Step 1: Centre and axial fields.
A circular coil gives $B_c = \dfrac{\mu_0 I}{2r}$ at its centre and $B_a = \dfrac{\mu_0 I r^2}{2(r^2+x^2)^{3/2}}$ at axial distance $x$.
Step 2: Take the ratio.
Dividing the axial field by the centre field cancels $\mu_0 I$: \[ \frac{B_a}{B_c} = \frac{r^3}{(r^2+x^2)^{3/2}}. \]
Step 3: Substitute $x = \sqrt{3}\,r$.
Then $r^2 + x^2 = r^2 + 3r^2 = 4r^2$.
Step 4: Plug into the ratio.
\[ \frac{B_a}{B_c} = \frac{r^3}{(4r^2)^{3/2}}. \]
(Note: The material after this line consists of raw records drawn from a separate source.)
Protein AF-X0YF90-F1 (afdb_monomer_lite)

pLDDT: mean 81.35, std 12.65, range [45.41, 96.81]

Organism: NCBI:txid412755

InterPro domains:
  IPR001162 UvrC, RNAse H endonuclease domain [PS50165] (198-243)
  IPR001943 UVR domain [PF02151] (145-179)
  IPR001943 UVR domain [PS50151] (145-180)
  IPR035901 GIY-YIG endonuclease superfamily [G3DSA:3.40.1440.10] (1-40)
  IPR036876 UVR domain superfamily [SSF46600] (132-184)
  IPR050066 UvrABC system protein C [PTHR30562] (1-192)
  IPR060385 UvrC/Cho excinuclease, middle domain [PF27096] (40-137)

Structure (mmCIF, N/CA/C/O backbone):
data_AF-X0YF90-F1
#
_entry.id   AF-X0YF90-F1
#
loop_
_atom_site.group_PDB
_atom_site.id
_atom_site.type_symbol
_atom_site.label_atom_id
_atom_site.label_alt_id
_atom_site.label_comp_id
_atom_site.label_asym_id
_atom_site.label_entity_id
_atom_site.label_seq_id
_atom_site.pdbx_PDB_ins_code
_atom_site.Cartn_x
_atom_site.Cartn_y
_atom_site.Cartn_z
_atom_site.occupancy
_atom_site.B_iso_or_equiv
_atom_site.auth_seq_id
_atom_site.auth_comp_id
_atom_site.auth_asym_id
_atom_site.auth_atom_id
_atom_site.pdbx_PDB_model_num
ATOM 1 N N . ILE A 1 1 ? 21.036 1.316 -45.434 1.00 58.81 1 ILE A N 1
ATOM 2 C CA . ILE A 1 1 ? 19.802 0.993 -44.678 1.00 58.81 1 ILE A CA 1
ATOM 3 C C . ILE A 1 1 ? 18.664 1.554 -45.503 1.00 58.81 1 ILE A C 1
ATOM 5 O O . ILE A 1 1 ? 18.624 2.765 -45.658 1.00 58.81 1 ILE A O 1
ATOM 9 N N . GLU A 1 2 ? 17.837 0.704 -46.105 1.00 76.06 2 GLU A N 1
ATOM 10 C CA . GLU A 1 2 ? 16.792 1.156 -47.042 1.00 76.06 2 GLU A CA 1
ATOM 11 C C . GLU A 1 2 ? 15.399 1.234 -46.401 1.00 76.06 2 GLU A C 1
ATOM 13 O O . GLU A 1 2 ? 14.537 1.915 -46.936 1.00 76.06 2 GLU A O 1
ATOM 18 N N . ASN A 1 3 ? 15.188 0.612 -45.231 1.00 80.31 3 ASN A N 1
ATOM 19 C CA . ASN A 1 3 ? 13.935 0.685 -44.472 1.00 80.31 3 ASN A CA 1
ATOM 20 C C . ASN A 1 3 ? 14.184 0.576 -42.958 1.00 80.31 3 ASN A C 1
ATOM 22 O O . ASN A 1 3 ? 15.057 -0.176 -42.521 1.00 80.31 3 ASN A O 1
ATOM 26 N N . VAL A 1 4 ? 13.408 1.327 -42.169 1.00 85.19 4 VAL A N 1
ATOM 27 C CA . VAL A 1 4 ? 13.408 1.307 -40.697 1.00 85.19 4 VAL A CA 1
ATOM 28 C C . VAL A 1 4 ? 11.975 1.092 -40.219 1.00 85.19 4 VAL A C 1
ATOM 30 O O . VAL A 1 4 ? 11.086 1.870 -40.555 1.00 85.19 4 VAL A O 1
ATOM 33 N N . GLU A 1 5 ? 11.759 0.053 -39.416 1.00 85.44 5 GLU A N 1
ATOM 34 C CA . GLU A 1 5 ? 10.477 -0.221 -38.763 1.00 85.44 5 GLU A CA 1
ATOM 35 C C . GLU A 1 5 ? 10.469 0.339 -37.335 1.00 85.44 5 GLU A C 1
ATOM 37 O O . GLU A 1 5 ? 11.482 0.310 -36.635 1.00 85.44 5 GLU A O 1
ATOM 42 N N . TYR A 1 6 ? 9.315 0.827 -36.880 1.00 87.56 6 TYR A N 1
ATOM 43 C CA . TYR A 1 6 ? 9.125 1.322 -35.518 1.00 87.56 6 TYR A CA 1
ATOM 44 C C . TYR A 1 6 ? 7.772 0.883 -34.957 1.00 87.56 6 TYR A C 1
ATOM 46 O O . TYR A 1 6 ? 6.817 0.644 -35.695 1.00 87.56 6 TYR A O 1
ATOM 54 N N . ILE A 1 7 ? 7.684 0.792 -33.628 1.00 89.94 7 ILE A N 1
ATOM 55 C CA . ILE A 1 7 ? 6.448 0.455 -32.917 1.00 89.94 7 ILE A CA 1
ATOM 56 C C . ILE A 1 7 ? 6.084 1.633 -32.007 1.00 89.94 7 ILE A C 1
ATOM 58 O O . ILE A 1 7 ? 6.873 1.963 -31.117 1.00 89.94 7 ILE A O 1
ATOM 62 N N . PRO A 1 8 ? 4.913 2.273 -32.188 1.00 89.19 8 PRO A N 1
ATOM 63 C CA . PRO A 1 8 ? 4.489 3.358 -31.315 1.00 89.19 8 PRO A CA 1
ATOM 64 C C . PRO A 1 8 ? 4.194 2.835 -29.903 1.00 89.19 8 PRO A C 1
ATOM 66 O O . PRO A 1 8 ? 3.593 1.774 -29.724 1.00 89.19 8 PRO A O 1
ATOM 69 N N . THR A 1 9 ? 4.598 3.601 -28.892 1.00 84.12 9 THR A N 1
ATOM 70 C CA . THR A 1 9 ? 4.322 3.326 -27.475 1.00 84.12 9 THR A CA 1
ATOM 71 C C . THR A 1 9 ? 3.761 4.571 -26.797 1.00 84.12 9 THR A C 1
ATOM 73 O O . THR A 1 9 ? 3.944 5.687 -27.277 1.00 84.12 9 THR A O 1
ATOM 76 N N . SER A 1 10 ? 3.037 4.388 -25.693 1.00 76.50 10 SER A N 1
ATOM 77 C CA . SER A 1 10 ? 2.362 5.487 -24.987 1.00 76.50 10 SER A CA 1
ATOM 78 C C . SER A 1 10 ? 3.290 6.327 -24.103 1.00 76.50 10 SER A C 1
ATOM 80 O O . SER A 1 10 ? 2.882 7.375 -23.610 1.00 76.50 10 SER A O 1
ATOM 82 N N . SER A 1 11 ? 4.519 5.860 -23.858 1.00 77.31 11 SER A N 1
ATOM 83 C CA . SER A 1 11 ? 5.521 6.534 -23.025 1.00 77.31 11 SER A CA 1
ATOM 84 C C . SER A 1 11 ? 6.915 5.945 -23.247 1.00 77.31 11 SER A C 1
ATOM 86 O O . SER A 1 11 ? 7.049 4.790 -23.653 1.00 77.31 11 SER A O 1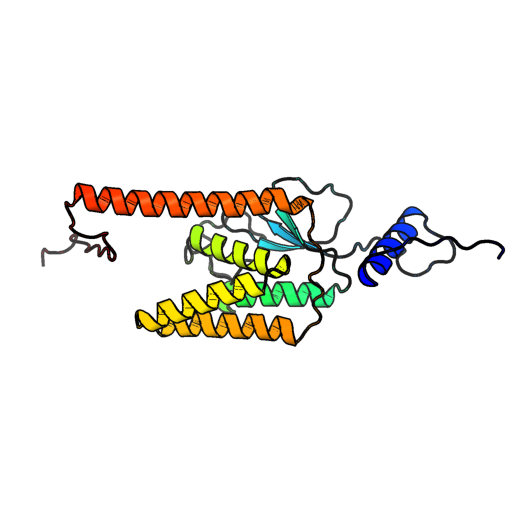
ATOM 88 N N . GLU A 1 12 ? 7.954 6.696 -22.880 1.00 77.56 12 GLU A N 1
ATOM 89 C CA . GLU A 1 12 ? 9.350 6.230 -22.881 1.00 77.56 12 GLU A CA 1
ATOM 90 C C . GLU A 1 12 ? 9.543 4.958 -22.036 1.00 77.56 12 GLU A C 1
ATOM 92 O O . GLU A 1 12 ? 10.228 4.018 -22.432 1.00 77.56 12 GLU A O 1
ATOM 97 N N . ILE A 1 13 ? 8.859 4.872 -20.892 1.00 74.56 13 ILE A N 1
ATOM 98 C CA . ILE A 1 13 ? 8.881 3.685 -20.031 1.00 74.56 13 ILE A CA 1
ATOM 99 C C . ILE A 1 13 ? 8.319 2.463 -20.764 1.00 74.56 13 ILE A C 1
ATOM 101 O O . ILE A 1 13 ? 8.858 1.360 -20.651 1.00 74.56 13 ILE A O 1
ATOM 105 N N . GLU A 1 14 ? 7.226 2.634 -21.509 1.00 76.00 14 GLU A N 1
ATOM 106 C CA . GLU A 1 14 ? 6.663 1.547 -22.302 1.00 76.00 14 GLU A CA 1
ATOM 107 C C . GLU A 1 14 ? 7.597 1.134 -23.442 1.00 76.00 14 GLU A C 1
ATOM 109 O O . GLU A 1 14 ? 7.738 -0.070 -23.675 1.00 76.00 14 GLU A O 1
ATOM 114 N N . ALA A 1 15 ? 8.287 2.091 -24.071 1.00 84.19 15 ALA A N 1
ATOM 115 C CA . ALA A 1 15 ? 9.336 1.817 -25.050 1.00 84.19 15 ALA A CA 1
ATOM 116 C C . ALA A 1 15 ? 10.459 0.960 -24.446 1.00 84.19 15 ALA A C 1
ATOM 118 O O . ALA A 1 15 ? 10.747 -0.109 -24.980 1.00 84.19 15 ALA A O 1
ATOM 119 N N . LEU A 1 16 ? 11.001 1.338 -23.281 1.00 83.00 16 LEU A N 1
ATOM 120 C CA . LEU A 1 16 ? 12.039 0.574 -22.569 1.00 83.00 16 LEU A CA 1
ATOM 121 C C . LEU A 1 16 ? 11.579 -0.853 -22.227 1.00 83.00 16 LEU A C 1
ATOM 123 O O . LEU A 1 16 ? 12.314 -1.832 -22.389 1.00 83.00 16 LEU A O 1
ATOM 127 N N . ILE A 1 17 ? 10.333 -1.001 -21.764 1.00 81.25 17 ILE A N 1
ATOM 128 C CA . ILE A 1 17 ? 9.766 -2.317 -21.445 1.00 81.25 17 ILE A CA 1
ATOM 129 C C . ILE A 1 17 ? 9.626 -3.179 -22.703 1.00 81.25 17 ILE A C 1
ATOM 131 O O . ILE A 1 17 ? 9.922 -4.381 -22.660 1.00 81.25 17 ILE A O 1
ATOM 135 N N . LEU A 1 18 ? 9.131 -2.592 -23.794 1.00 83.62 18 LEU A N 1
ATOM 136 C CA . LEU A 1 18 ? 8.951 -3.272 -25.071 1.00 83.62 18 LEU A CA 1
ATOM 137 C C . LEU A 1 18 ? 10.300 -3.697 -25.653 1.00 83.62 18 LEU A C 1
ATOM 139 O O . LEU A 1 18 ? 10.456 -4.862 -26.019 1.00 83.62 18 LEU A O 1
ATOM 143 N N . GLU A 1 19 ? 11.278 -2.798 -25.649 1.00 85.31 19 GLU A N 1
ATOM 144 C CA . GLU A 1 19 ? 12.643 -3.041 -26.105 1.00 85.31 19 GLU A CA 1
ATOM 145 C C . GLU A 1 19 ? 13.280 -4.206 -25.339 1.00 85.31 19 GLU A C 1
ATOM 147 O O . GLU A 1 19 ? 13.699 -5.194 -25.943 1.00 85.31 19 GLU A O 1
ATOM 152 N N . SER A 1 20 ? 13.265 -4.170 -24.001 1.00 83.69 20 SER A N 1
ATOM 153 C CA . SER A 1 20 ? 13.800 -5.261 -23.173 1.00 83.69 20 SER A CA 1
ATOM 154 C C . SER A 1 20 ? 13.144 -6.608 -23.495 1.00 83.69 20 SER A C 1
ATOM 156 O O . SER A 1 20 ? 13.803 -7.650 -23.504 1.00 83.69 20 SER A O 1
ATOM 158 N N . LYS A 1 21 ? 11.836 -6.611 -23.788 1.00 82.69 21 LYS A N 1
ATOM 159 C CA . LYS A 1 21 ? 11.111 -7.821 -24.193 1.00 82.69 21 LYS A CA 1
ATOM 160 C C . LYS A 1 21 ? 11.557 -8.311 -25.574 1.00 82.69 21 LYS A C 1
ATOM 162 O O . LYS A 1 21 ? 11.725 -9.516 -25.746 1.00 82.69 21 LYS A O 1
ATOM 167 N N . MET A 1 22 ? 11.753 -7.410 -26.536 1.00 85.81 22 MET A N 1
ATOM 168 C CA . MET A 1 22 ? 12.229 -7.752 -27.878 1.00 85.81 22 MET A CA 1
ATOM 169 C C . MET A 1 22 ? 13.661 -8.287 -27.859 1.00 85.81 22 MET A C 1
ATOM 171 O O . MET A 1 22 ? 13.916 -9.327 -28.461 1.00 85.81 22 MET A O 1
ATOM 175 N N . ILE A 1 23 ? 14.564 -7.658 -27.098 1.00 84.69 23 ILE A N 1
ATOM 176 C CA . ILE A 1 23 ? 15.942 -8.134 -26.907 1.00 84.69 23 ILE A CA 1
ATOM 177 C C . ILE A 1 23 ? 15.944 -9.562 -26.358 1.00 84.69 23 ILE A C 1
ATOM 179 O O . ILE A 1 23 ? 16.678 -10.405 -26.860 1.00 84.69 23 ILE A O 1
ATOM 183 N N . LYS A 1 24 ? 15.096 -9.869 -25.371 1.00 80.69 24 LYS A N 1
ATOM 184 C CA . LYS A 1 24 ? 15.014 -11.218 -24.786 1.00 80.69 24 LYS A CA 1
ATOM 185 C C . LYS A 1 24 ? 14.449 -12.253 -25.751 1.00 80.69 24 LYS A C 1
ATOM 187 O O . LYS A 1 24 ? 14.967 -13.361 -25.825 1.00 80.69 24 LYS A O 1
ATOM 192 N N . ASN A 1 25 ? 13.405 -11.894 -26.493 1.00 82.94 25 ASN A N 1
ATOM 193 C CA . ASN A 1 25 ? 12.779 -12.802 -27.451 1.00 82.94 25 ASN A CA 1
ATOM 194 C C . ASN A 1 25 ? 13.687 -13.102 -28.652 1.00 82.94 25 ASN A C 1
ATOM 196 O O . ASN A 1 25 ? 13.713 -14.237 -29.114 1.00 82.94 25 ASN A O 1
ATOM 200 N N . ASN A 1 26 ? 14.420 -12.099 -29.141 1.00 85.38 26 ASN A N 1
ATOM 201 C CA . ASN A 1 26 ? 15.199 -12.202 -30.376 1.00 85.38 26 ASN A CA 1
ATOM 202 C C . ASN A 1 26 ? 16.692 -12.468 -30.131 1.00 85.38 26 ASN A C 1
ATOM 204 O O . ASN A 1 26 ? 17.397 -12.858 -31.053 1.00 85.38 26 ASN A O 1
ATOM 208 N N . SER A 1 27 ? 17.184 -12.235 -28.908 1.00 82.88 27 SER A N 1
ATOM 209 C CA . SER A 1 27 ? 18.582 -12.415 -28.490 1.00 82.88 27 SER A CA 1
ATOM 210 C C . SER A 1 27 ? 19.622 -11.927 -29.519 1.00 82.88 27 SER A C 1
ATOM 212 O O . SER A 1 27 ? 20.516 -12.683 -29.901 1.00 82.88 27 SER A O 1
ATOM 214 N N . PRO A 1 28 ? 19.535 -10.657 -29.970 1.00 84.69 28 PRO A N 1
ATOM 215 C CA . PRO A 1 28 ? 20.390 -10.134 -31.031 1.00 84.69 28 PRO A CA 1
ATOM 216 C C . PRO A 1 28 ? 21.878 -10.240 -30.674 1.00 84.69 28 PRO A C 1
ATOM 218 O O . PRO A 1 28 ? 22.295 -9.891 -29.564 1.00 84.69 28 PRO A O 1
ATOM 221 N N . TYR A 1 29 ? 22.688 -10.705 -31.630 1.00 83.38 29 TYR A N 1
ATOM 222 C CA . TYR A 1 29 ? 24.096 -11.066 -31.422 1.00 83.38 29 TYR A CA 1
ATOM 223 C C . TYR A 1 29 ? 24.907 -9.945 -30.748 1.00 83.38 29 TYR A C 1
ATOM 225 O O . TYR A 1 29 ? 25.541 -10.183 -29.721 1.00 83.38 29 TYR A O 1
ATOM 233 N N . TYR A 1 30 ? 24.775 -8.704 -31.223 1.00 85.62 30 TYR A N 1
ATOM 234 C CA . TYR A 1 30 ? 25.567 -7.559 -30.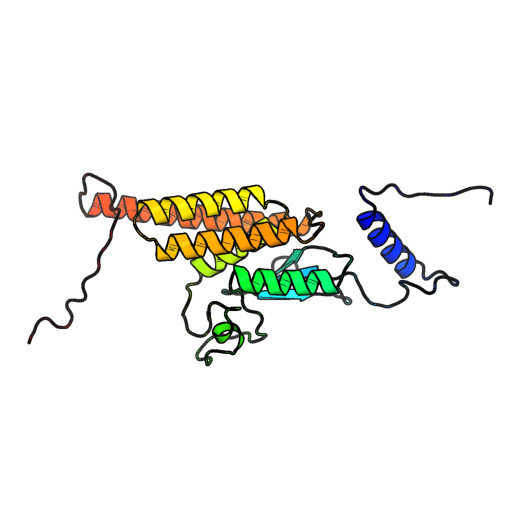751 1.00 85.62 30 TYR A CA 1
ATOM 235 C C . TYR A 1 30 ? 25.068 -6.883 -29.467 1.00 85.62 30 TYR A C 1
ATOM 237 O O . TYR A 1 30 ? 25.773 -6.052 -28.901 1.00 85.62 30 TYR A O 1
ATOM 245 N N . ASN A 1 31 ? 23.876 -7.216 -28.969 1.00 81.62 31 ASN A N 1
ATOM 246 C CA . ASN A 1 31 ? 23.326 -6.510 -27.813 1.00 81.62 31 ASN A CA 1
ATOM 247 C C . ASN A 1 31 ? 24.009 -6.980 -26.523 1.00 81.62 31 ASN A C 1
ATOM 249 O O . ASN A 1 31 ? 23.968 -8.161 -26.218 1.00 81.62 31 ASN A O 1
ATOM 253 N N . THR A 1 32 ? 24.648 -6.117 -25.743 1.00 77.19 32 THR A N 1
ATOM 254 C CA . THR A 1 32 ? 25.308 -6.538 -24.485 1.00 77.19 32 THR A CA 1
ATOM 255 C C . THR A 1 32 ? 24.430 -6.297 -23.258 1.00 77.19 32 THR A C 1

Step 5: Simplify the denominator.
$(4r^2)^{3/2} = 4^{3/2}\,r^{3} = 8r^3$, so $\dfrac{B_a}{B_c} = \dfrac{r^3}{8r^3} = \dfrac{1}{8}$.
Step 6: Use $B_c = 1\,\text{T}$.
$B_a = \dfrac{1}{8}\times 1 = \dfrac{1}{8}\,\text{T}$.
\[ \boxed{\dfrac{1}{8}\ \text{T}} \]